** Assignment **
Look through the lines below; wherever the word "backbone" appears, copy that line.
───
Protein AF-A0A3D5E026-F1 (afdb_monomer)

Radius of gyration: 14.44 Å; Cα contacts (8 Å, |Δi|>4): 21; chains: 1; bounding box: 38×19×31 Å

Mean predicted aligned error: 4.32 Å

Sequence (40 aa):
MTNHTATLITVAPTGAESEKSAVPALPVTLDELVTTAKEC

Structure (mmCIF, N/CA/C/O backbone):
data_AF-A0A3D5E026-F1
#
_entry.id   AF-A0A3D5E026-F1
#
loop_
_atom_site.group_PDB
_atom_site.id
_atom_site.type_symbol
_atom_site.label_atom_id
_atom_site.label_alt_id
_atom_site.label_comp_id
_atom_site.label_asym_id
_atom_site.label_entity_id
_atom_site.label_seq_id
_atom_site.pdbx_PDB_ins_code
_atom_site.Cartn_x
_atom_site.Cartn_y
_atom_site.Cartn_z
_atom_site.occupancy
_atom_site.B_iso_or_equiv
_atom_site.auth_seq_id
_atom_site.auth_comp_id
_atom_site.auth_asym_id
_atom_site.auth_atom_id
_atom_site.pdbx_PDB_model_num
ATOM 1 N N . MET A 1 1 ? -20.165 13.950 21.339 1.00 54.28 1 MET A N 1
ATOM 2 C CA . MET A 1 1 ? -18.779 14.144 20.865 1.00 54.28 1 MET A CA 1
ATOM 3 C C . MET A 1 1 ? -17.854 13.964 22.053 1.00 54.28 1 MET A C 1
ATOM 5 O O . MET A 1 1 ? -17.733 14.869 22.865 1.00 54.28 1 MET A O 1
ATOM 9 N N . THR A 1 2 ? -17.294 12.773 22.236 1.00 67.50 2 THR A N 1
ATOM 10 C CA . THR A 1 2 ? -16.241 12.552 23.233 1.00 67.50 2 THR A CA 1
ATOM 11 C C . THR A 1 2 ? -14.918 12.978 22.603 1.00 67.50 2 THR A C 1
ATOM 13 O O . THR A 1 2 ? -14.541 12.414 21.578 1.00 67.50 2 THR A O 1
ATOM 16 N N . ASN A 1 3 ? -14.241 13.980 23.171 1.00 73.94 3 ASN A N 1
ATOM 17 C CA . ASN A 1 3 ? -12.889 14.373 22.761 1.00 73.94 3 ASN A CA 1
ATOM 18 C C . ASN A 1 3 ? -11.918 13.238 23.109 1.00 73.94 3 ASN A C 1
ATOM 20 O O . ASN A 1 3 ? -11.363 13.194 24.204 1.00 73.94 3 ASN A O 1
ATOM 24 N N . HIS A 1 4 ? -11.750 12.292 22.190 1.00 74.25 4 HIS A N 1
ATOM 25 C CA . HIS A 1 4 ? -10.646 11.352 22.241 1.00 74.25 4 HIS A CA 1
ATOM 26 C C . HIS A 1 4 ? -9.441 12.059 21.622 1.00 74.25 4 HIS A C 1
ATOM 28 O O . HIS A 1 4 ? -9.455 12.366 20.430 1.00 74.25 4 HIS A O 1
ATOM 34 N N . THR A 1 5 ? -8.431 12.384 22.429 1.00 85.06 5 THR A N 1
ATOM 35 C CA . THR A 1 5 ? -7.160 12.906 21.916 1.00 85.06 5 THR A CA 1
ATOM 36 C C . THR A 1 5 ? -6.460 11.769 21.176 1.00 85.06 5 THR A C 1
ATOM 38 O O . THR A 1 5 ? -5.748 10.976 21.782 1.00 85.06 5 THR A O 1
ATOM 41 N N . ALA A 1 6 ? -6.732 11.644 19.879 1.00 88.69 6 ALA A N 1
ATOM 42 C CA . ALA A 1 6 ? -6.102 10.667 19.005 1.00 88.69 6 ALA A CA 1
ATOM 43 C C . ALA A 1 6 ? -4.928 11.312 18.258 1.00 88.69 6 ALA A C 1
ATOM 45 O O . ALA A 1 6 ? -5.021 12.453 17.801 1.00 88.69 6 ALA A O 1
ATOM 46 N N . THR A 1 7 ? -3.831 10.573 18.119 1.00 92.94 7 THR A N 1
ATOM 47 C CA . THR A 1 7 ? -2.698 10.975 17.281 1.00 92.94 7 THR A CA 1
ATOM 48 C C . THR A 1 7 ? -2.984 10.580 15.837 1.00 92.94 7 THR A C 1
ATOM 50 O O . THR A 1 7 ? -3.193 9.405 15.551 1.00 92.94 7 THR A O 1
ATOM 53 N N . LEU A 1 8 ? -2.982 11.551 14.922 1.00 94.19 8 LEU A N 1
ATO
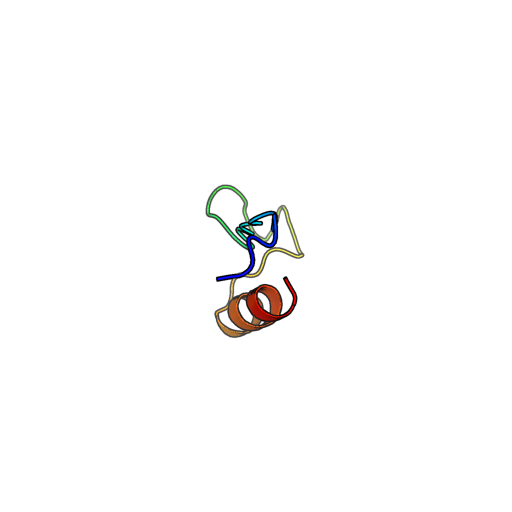M 54 C CA . LEU A 1 8 ? -3.021 11.277 13.487 1.00 94.19 8 LEU A CA 1
ATOM 55 C C . LEU A 1 8 ? -1.620 10.879 13.012 1.00 9
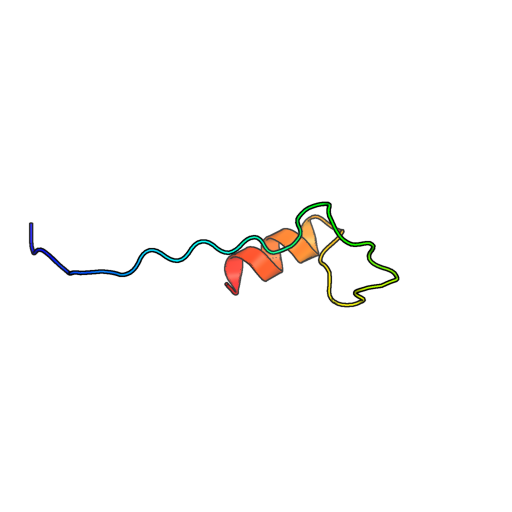4.19 8 LEU A C 1
ATOM 57 O O . LEU A 1 8 ? -0.669 11.636 13.203 1.00 94.19 8 LEU A O 1
ATOM 61 N N . ILE A 1 9 ? -1.510 9.715 12.376 1.00 95.69 9 ILE A N 1
ATOM 62 C CA . ILE A 1 9 ? -0.272 9.225 11.768 1.00 95.69 9 ILE A CA 1
ATOM 63 C C . ILE A 1 9 ? -0.509 9.097 10.263 1.00 95.69 9 ILE A C 1
ATOM 65 O O . ILE A 1 9 ? -1.466 8.453 9.841 1.00 95.69 9 ILE A O 1
ATOM 69 N N . THR A 1 10 ? 0.365 9.707 9.464 1.00 96.12 10 THR A N 1
ATOM 70 C CA . THR A 1 10 ? 0.372 9.567 8.003 1.00 96.12 10 THR A CA 1
ATOM 71 C C . THR A 1 10 ? 1.580 8.735 7.604 1.00 96.12 10 THR A C 1
ATOM 73 O O . THR A 1 10 ? 2.700 9.058 8.000 1.00 96.12 10 THR A O 1
ATOM 76 N N . VAL A 1 11 ? 1.368 7.701 6.794 1.00 97.44 11 VAL A N 1
ATOM 77 C CA . VAL A 1 11 ? 2.445 6.857 6.265 1.00 97.44 11 VAL A CA 1
ATOM 78 C C . VAL A 1 11 ? 2.519 7.
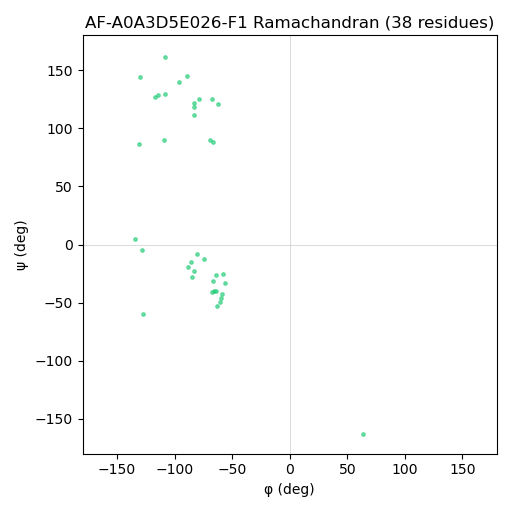032 4.751 1.00 97.44 11 VAL A C 1
ATOM 80 O O . VAL A 1 11 ? 1.507 6.933 4.062 1.00 97.44 11 VAL A O 1
ATOM 83 N N . ALA A 1 12 ? 3.718 7.315 4.236 1.00 96.69 12 ALA A N 1
ATOM 84 C CA . ALA A 1 12 ? 4.005 7.428 2.807 1.00 96.69 12 ALA A CA 1
ATOM 85 C C . ALA A 1 12 ? 4.852 6.215 2.369 1.00 96.69 12 ALA A C 1
ATOM 87 O O . ALA A 1 12
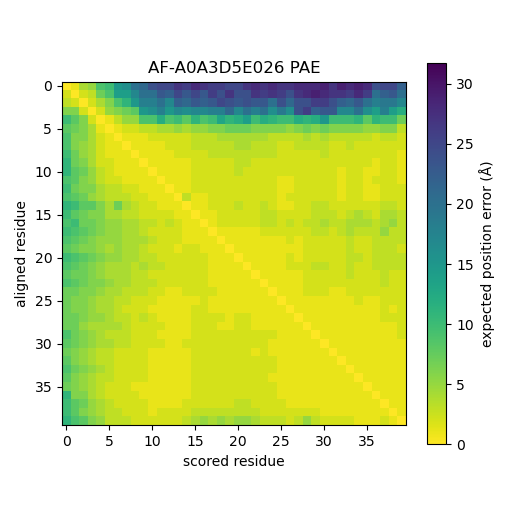 ?
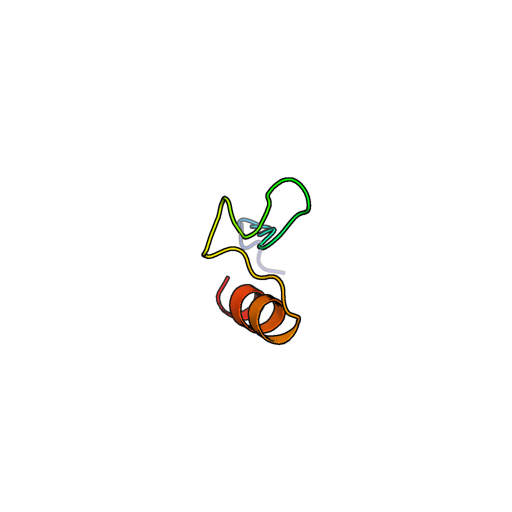 6.076 6.269 2.458 1.00 96.69 12 ALA A O 1
ATOM 88 N N . PRO A 1 13 ? 4.225 5.101 1.946 1.00 96.12 13 PRO A N 1
ATOM 89 C CA . PRO A 1 13 ? 4.912 3.812 1.810 1.00 96.12 13 PRO A CA 1
ATOM 90 C C . PRO A 1 13 ? 5.849 3.683 0.596 1.00 96.12 13 PRO A C 1
ATOM 92 O O . PRO A 1 13 ? 6.610 2.725 0.542 1.00 96.12 13 PRO A O 1
ATOM 95 N N . THR A 1 14 ? 5.808 4.608 -0.374 1.00 96.62 14 THR A N 1
ATOM 96 C CA . THR A 1 14 ? 6.662 4.560 -1.581 1.00 96.62 14 THR A CA 1
ATOM 97 C C . THR A 1 14 ? 7.438 5.855 -1.824 1.00 96.62 14 THR A C 1
ATOM 99 O O . THR A 1 14 ? 8.662 5.838 -1.835 1.00 96.62 14 THR A O 1
ATOM 102 N N . GLY A 1 15 ? 6.758 6.991 -2.007 1.00 95.81 15 GLY A N 1
ATOM 103 C CA . GLY A 1 15 ? 7.424 8.218 -2.460 1.00 95.81 15 GLY A CA 1
ATOM 104 C C . GLY A 1 15 ? 8.028 8.089 -3.869 1.00 95.81 15 GLY A C 1
ATOM 105 O O . GLY A 1 15 ? 7.658 7.194 -4.633 1.00 95.81 15 GLY A O 1
ATOM 106 N N . ALA A 1 16 ? 8.930 9.009 -4.214 1.00 95.81 16 ALA A N 1
ATOM 107 C CA . ALA A 1 16 ? 9.650 9.070 -5.496 1.00 95.81 16 ALA A CA 1
ATOM 108 C C . ALA A 1 16 ? 11.161 9.342 -5.330 1.00 95.81 16 ALA A C 1
ATOM 110 O O . ALA A 1 16 ? 11.881 9.548 -6.303 1.00 95.81 16 ALA A O 1
ATOM 111 N N . GLU A 1 17 ? 11.646 9.383 -4.093 1.00 97.62 17 GLU A N 1
ATOM 112 C CA . GLU A 1 17 ? 12.996 9.804 -3.733 1.00 97.62 17 GLU A CA 1
ATOM 113 C C . GLU A 1 17 ? 14.020 8.661 -3.809 1.00 97.62 17 GLU A C 1
ATOM 115 O O . GLU A 1 17 ? 15.223 8.912 -3.761 1.00 97.62 17 GLU A O 1
ATOM 120 N N . SER A 1 18 ? 13.565 7.405 -3.876 1.00 96.62 18 SER A N 1
ATOM 121 C CA . SER A 1 18 ? 14.408 6.205 -3.836 1.00 96.62 18 SER A CA 1
ATOM 122 C C . SER A 1 18 ? 14.088 5.236 -4.967 1.00 96.62 18 SER A C 1
ATOM 124 O O . SER A 1 18 ? 12.933 5.031 -5.324 1.00 96.62 18 SER A O 1
ATOM 126 N N . GLU A 1 19 ? 15.129 4.583 -5.476 1.00 97.25 19 GLU A N 1
ATOM 127 C CA . GLU A 1 19 ? 15.018 3.524 -6.478 1.00 97.25 19 GLU A CA 1
ATOM 128 C C . GLU A 1 19 ? 14.862 2.148 -5.816 1.00 97.25 19 GLU A C 1
ATOM 130 O O . GLU A 1 19 ? 15.507 1.848 -4.804 1.00 97.25 19 GLU A O 1
ATOM 135 N N . LYS A 1 20 ? 14.084 1.252 -6.436 1.00 96.50 20 LYS A N 1
ATOM 136 C CA . LYS A 1 20 ? 13.885 -0.137 -5.965 1.00 96.50 20 LYS A CA 1
ATOM 137 C C . LYS A 1 20 ? 15.193 -0.911 -5.806 1.00 96.50 20 LYS A C 1
ATOM 139 O O . LYS A 1 20 ? 15.313 -1.759 -4.927 1.00 96.50 20 LYS A O 1
ATOM 144 N N . SER A 1 21 ? 16.179 -0.627 -6.654 1.00 97.69 21 SER A N 1
ATOM 145 C CA . SER A 1 21 ? 17.501 -1.257 -6.594 1.00 97.69 21 SER A CA 1
ATOM 146 C C . SER A 1 21 ? 18.283 -0.874 -5.334 1.00 97.69 21 SER A C 1
ATOM 148 O O . SER A 1 21 ? 19.050 -1.690 -4.828 1.00 97.69 21 SER A O 1
ATOM 150 N N . ALA A 1 22 ? 18.070 0.338 -4.814 1.00 97.88 22 ALA A N 1
ATOM 151 C CA . ALA A 1 22 ? 18.679 0.816 -3.577 1.00 97.88 22 ALA A CA 1
ATOM 152 C C . ALA A 1 22 ? 17.884 0.381 -2.335 1.00 97.88 22 ALA A C 1
ATOM 154 O O . ALA A 1 22 ? 18.467 0.200 -1.266 1.00 97.88 22 ALA A O 1
ATOM 155 N N . VAL A 1 23 ? 16.567 0.183 -2.474 1.00 97.94 23 VAL A N 1
ATOM 156 C CA . VAL A 1 23 ? 
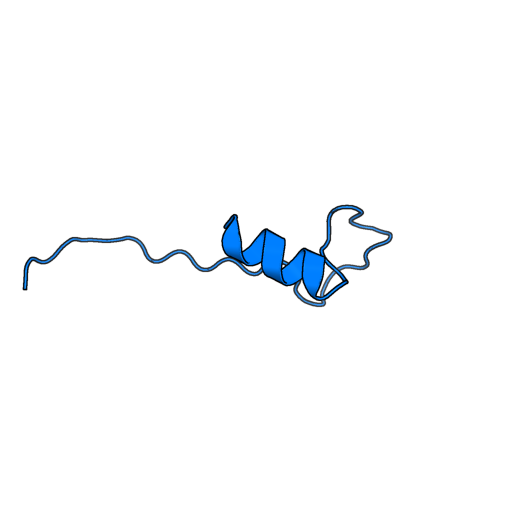15.662 -0.213 -1.386 1.00 97.94 23 VAL A CA 1
ATOM 157 C C . VAL A 1 23 ? 14.794 -1.398 -1.837 1.00 97.94 23 VAL A C 1
ATOM 159 O O . VAL A 1 23 ? 13.669 -1.201 -2.295 1.00 97.94 23 VAL A O 1
ATOM 162 N N . PRO A 1 24 ? 15.266 -2.654 -1.694 1.00 97.06 24 PRO A N 1
ATOM 163 C CA . PRO A 1 24 ? 14.560 -3.830 -2.220 1.00 97.06 24 PRO A CA 1
ATOM 164 C C . PRO A 1 24 ? 13.132 -4.021 -1.689 1.00 97.06 24 PRO A C 1
ATOM 166 O O . PRO A 1 24 ? 12.297 -4.618 -2.366 1.00 97.06 24 PRO A O 1
ATOM 169 N N . ALA A 1 25 ? 12.827 -3.493 -0.502 1.00 96.31 25 ALA A N 1
ATOM 170 C CA . ALA A 1 25 ? 11.496 -3.548 0.099 1.00 96.31 25 ALA A CA 1
ATOM 171 C C . ALA A 1 25 ? 10.513 -2.484 -0.435 1.00 96.31 25 ALA A C 1
ATOM 173 O O . ALA A 1 25 ? 9.333 -2.557 -0.116 1.00 96.31 25 ALA A O 1
ATOM 174 N N . LEU A 1 26 ? 10.963 -1.513 -1.241 1.00 98.12 26 LEU A N 1
ATOM 175 C CA . LEU A 1 26 ? 10.125 -0.417 -1.738 1.00 98.12 26 LEU A CA 1
ATOM 176 C C . LEU A 1 26 ? 8.971 -0.956 -2.608 1.00 98.12 26 LEU A C 1
ATOM 178 O O . LEU A 1 26 ? 9.259 -1.621 -3.605 1.00 98.12 26 LEU A O 1
ATOM 182 N N . PRO A 1 27 ? 7.691 -0.715 -2.289 1.00 98.06 27 PRO A N 1
ATOM 183 C CA . PRO A 1 27 ? 6.591 -1.156 -3.142 1.00 98.06 27 PRO A CA 1
ATOM 184 C C . PRO A 1 27 ? 6.619 -0.384 -4.468 1.00 98.06 27 PRO A C 1
ATOM 186 O O . PRO A 1 27 ? 6.632 0.842 -4.468 1.00 98.06 27 PRO A O 1
ATOM 189 N N . VAL A 1 28 ? 6.641 -1.089 -5.602 1.00 97.75 28 VAL A N 1
ATOM 190 C CA . VAL A 1 28 ? 6.725 -0.475 -6.948 1.00 97.75 28 VAL A CA 1
ATOM 191 C C . VAL A 1 28 ? 5.645 -0.964 -7.907 1.00 97.75 28 VAL A C 1
ATOM 193 O O . VAL A 1 28 ? 5.511 -0.453 -9.018 1.00 97.75 28 VAL A O 1
ATOM 196 N N . THR A 1 29 ? 4.844 -1.932 -7.476 1.00 98.00 29 THR A N 1
ATOM 197 C CA . THR A 1 29 ? 3.622 -2.361 -8.156 1.00 98.00 29 THR A CA 1
ATOM 198 C C . THR A 1 29 ? 2.386 -1.919 -7.376 1.00 98.00 29 THR A C 1
ATOM 200 O O . THR A 1 29 ? 2.449 -1.618 -6.183 1.00 98.00 29 THR A O 1
ATOM 203 N N . LEU A 1 30 ? 1.234 -1.890 -8.050 1.00 98.56 30 LEU A N 1
ATOM 204 C 
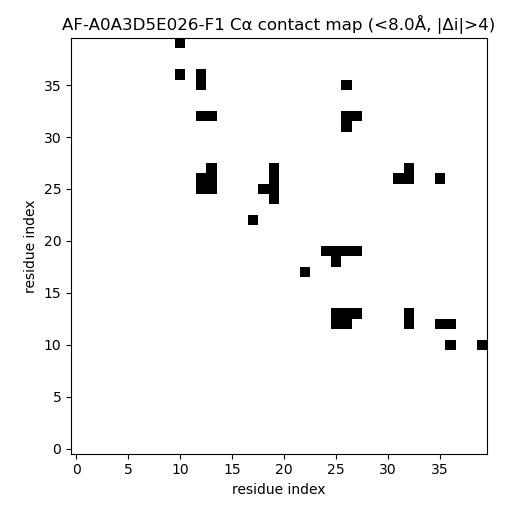CA . LEU A 1 30 ? -0.029 -1.511 -7.411 1.00 98.56 30 LEU A CA 1
ATOM 205 C C . LEU A 1 30 ? -0.437 -2.491 -6.306 1.00 98.56 30 LEU A C 1
ATOM 207 O O . LEU A 1 30 ? -0.885 -2.051 -5.251 1.00 98.56 30 LE
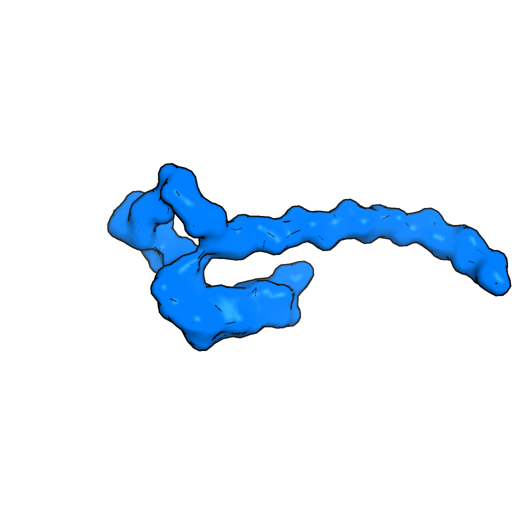U A O 1
ATOM 211 N N . ASP A 1 31 ? -0.243 -3.793 -6.517 1.00 98.62 31 ASP A N 1
ATOM 212 C CA . ASP A 1 31 ? -0.612 -4.811 -5.528 1.00 98.62 31 ASP A CA 1
ATOM 213 C C . ASP A 1 31 ? 0.257 -4.718 -4.267 1.00 98.62 31 ASP A C 1
ATOM 215 O O . ASP A 1 31 ? -0.267 -4.793 -3.153 1.00 98.62 31 ASP A O 1
ATOM 219 N N . GLU A 1 32 ? 1.566 -4.482 -4.425 1
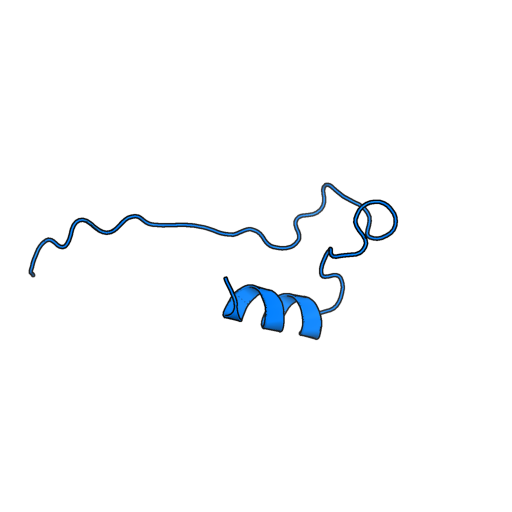.00 98.19 32 GLU A N 1
ATOM 220 C CA . GLU A 1 32 ? 2.468 -4.208 -3.300 1.00 98.19 32 GLU A CA 1
ATOM 221 C C . GLU A 1 32 ? 2.027 -2.945 -2.551 1.00 98.19 32 GLU A C 1
ATOM 223 O O . GLU A 1 32 ? 1.844 -2.991 -1.337 1.00 98.19 32 GLU A O 1
ATOM 228 N N . LEU A 1 33 ? 1.782 -1.837 -3.263 1.00 98.12 33 LEU A N 1
ATOM 229 C CA . LEU A 1 33 ? 1.392 -0.565 -2.650 1.00 98.12 33 LEU A CA 1
ATOM 230 C C . LEU A 1 33 ? 0.084 -0.682 -1.858 1.00 98.12 33 LEU A C 1
ATOM 232 O O . LEU A 1 33 ? 0.001 -0.200 -0.728 1.00 98.12 33 LEU A O 1
ATOM 236 N N . VAL A 1 34 ? -0.934 -1.325 -2.434 1.00 98.38 34 VAL A N 1
ATOM 237 C CA . VAL A 1 34 ? -2.233 -1.526 -1.777 1.00 98.38 34 VAL A CA 1
ATOM 238 C C . VAL A 1 34 ? -2.093 -2.440 -0.564 1.00 98.38 34 VAL A C 1
ATOM 240 O O . VAL A 1 34 ? -2.718 -2.180 0.463 1.00 98.38 34 VAL A O 1
ATOM 243 N N . THR A 1 35 ? -1.277 -3.491 -0.659 1.00 98.44 35 THR A N 1
ATOM 244 C CA . THR A 1 35 ? -1.021 -4.389 0.473 1.00 98.44 35 THR A CA 1
ATOM 245 C C . THR A 1 35 ? -0.336 -3.634 1.607 1.00 98.44 35 THR A C 1
ATOM 247 O O . THR A 1 35 ? -0.883 -3.584 2.707 1.00 98.44 35 THR A O 1
ATOM 250 N N . THR A 1 36 ? 0.773 -2.943 1.328 1.00 97.81 36 THR A N 1
ATOM 251 C CA . THR A 1 36 ? 1.507 -2.158 2.330 1.00 97.81 36 THR A CA 1
ATOM 252 C C . THR A 1 36 ? 0.630 -1.077 2.959 1.00 97.81 36 THR A C 1
ATOM 254 O O . THR A 1 36 ? 0.637 -0.923 4.175 1.00 97.81 36 THR A O 1
ATOM 257 N N . ALA A 1 37 ? -0.179 -0.360 2.173 1.00 97.62 37 ALA A N 1
ATOM 258 C CA . ALA A 1 37 ? -1.061 0.685 2.696 1.00 97.62 37 ALA A CA 1
ATOM 259 C C . ALA A 1 37 ? -2.143 0.159 3.656 1.00 97.62 37 ALA A C 1
ATOM 261 O O . ALA A 1 37 ? -2.612 0.913 4.501 1.00 97.62 37 ALA A O 1
ATOM 262 N N . LYS A 1 38 ? -2.553 -1.109 3.531 1.00 98.12 38 LYS A N 1
ATOM 263 C CA . LYS A 1 38 ? -3.515 -1.748 4.445 1.00 98.12 38 LYS A CA 1
ATOM 264 C C . LYS A 1 38 ? -2.864 -2.285 5.719 1.00 98.12 38 LYS A C 1
ATOM 266 O O . LYS A 1 38 ? -3.573 -2.515 6.693 1.00 98.12 38 LYS A O 1
ATOM 271 N N . GLU A 1 39 ? -1.564 -2.555 5.672 1.00 97.56 39 GLU A N 1
ATOM 272 C CA . GLU A 1 39 ? -0.776 -3.051 6.805 1.00 97.56 39 GLU A CA 1
ATOM 273 C C . GLU A 1 39 ? -0.204 -1.922 7.674 1.00 97.56 39 GLU A C 1
ATOM 275 O O . GLU A 1 39 ? 0.158 -2.176 8.823 1.00 97.56 39 GLU A O 1
ATOM 280 N N . CYS A 1 40 ? -0.126 -0.701 7.133 1.00 94.88 40 CYS A N 1
ATOM 281 C CA . CYS A 1 40 ? 0.209 0.522 7.869 1.00 94.88 40 CYS A CA 1
ATOM 282 C C . CYS A 1 40 ? -0.919 0.935 8.824 1.00 94.88 40 CYS A C 1
ATOM 284 O O . CYS A 1 40 ? -0.586 1.357 9.954 1.00 94.88 40 CYS A O 1
#

Secondary structure (DSSP, 8-state):
-----PPP----SS-SSS-TTT-TT---SHHHHHHHHHH-

pLDDT: mean 93.61, std 9.42, range [54.28, 98.62]

Foldseek 3Di:
DDPDPDDDDDDDQADDPDDCVVPVLHDDDPVSVVVVVVVD

Solvent-accessible surface area (backbone atoms only — not comparable to full-atom values): 2921 Å² total; per-residue (Å²): 136,81,89,71,92,73,86,88,82,86,85,79,80,56,81,83,90,71,54,53,89,82,37,81,84,48,44,84,48,70,68,48,43,56,50,53,64,73,74,108
───
** Solution to this exercise **
Structure (mmCIF, N/CA/C/O backbone):
Solvent-accessible surface area (backbone atoms only — not comparable to full-atom values): 2921 Å² total; per-residue (Å²): 136,81,89,71,92,73,86,88,82,86,85,79,80,56,81,83,90,71,54,53,89,82,37,81,84,48,44,84,48,70,68,48,43,56,50,53,64,73,74,108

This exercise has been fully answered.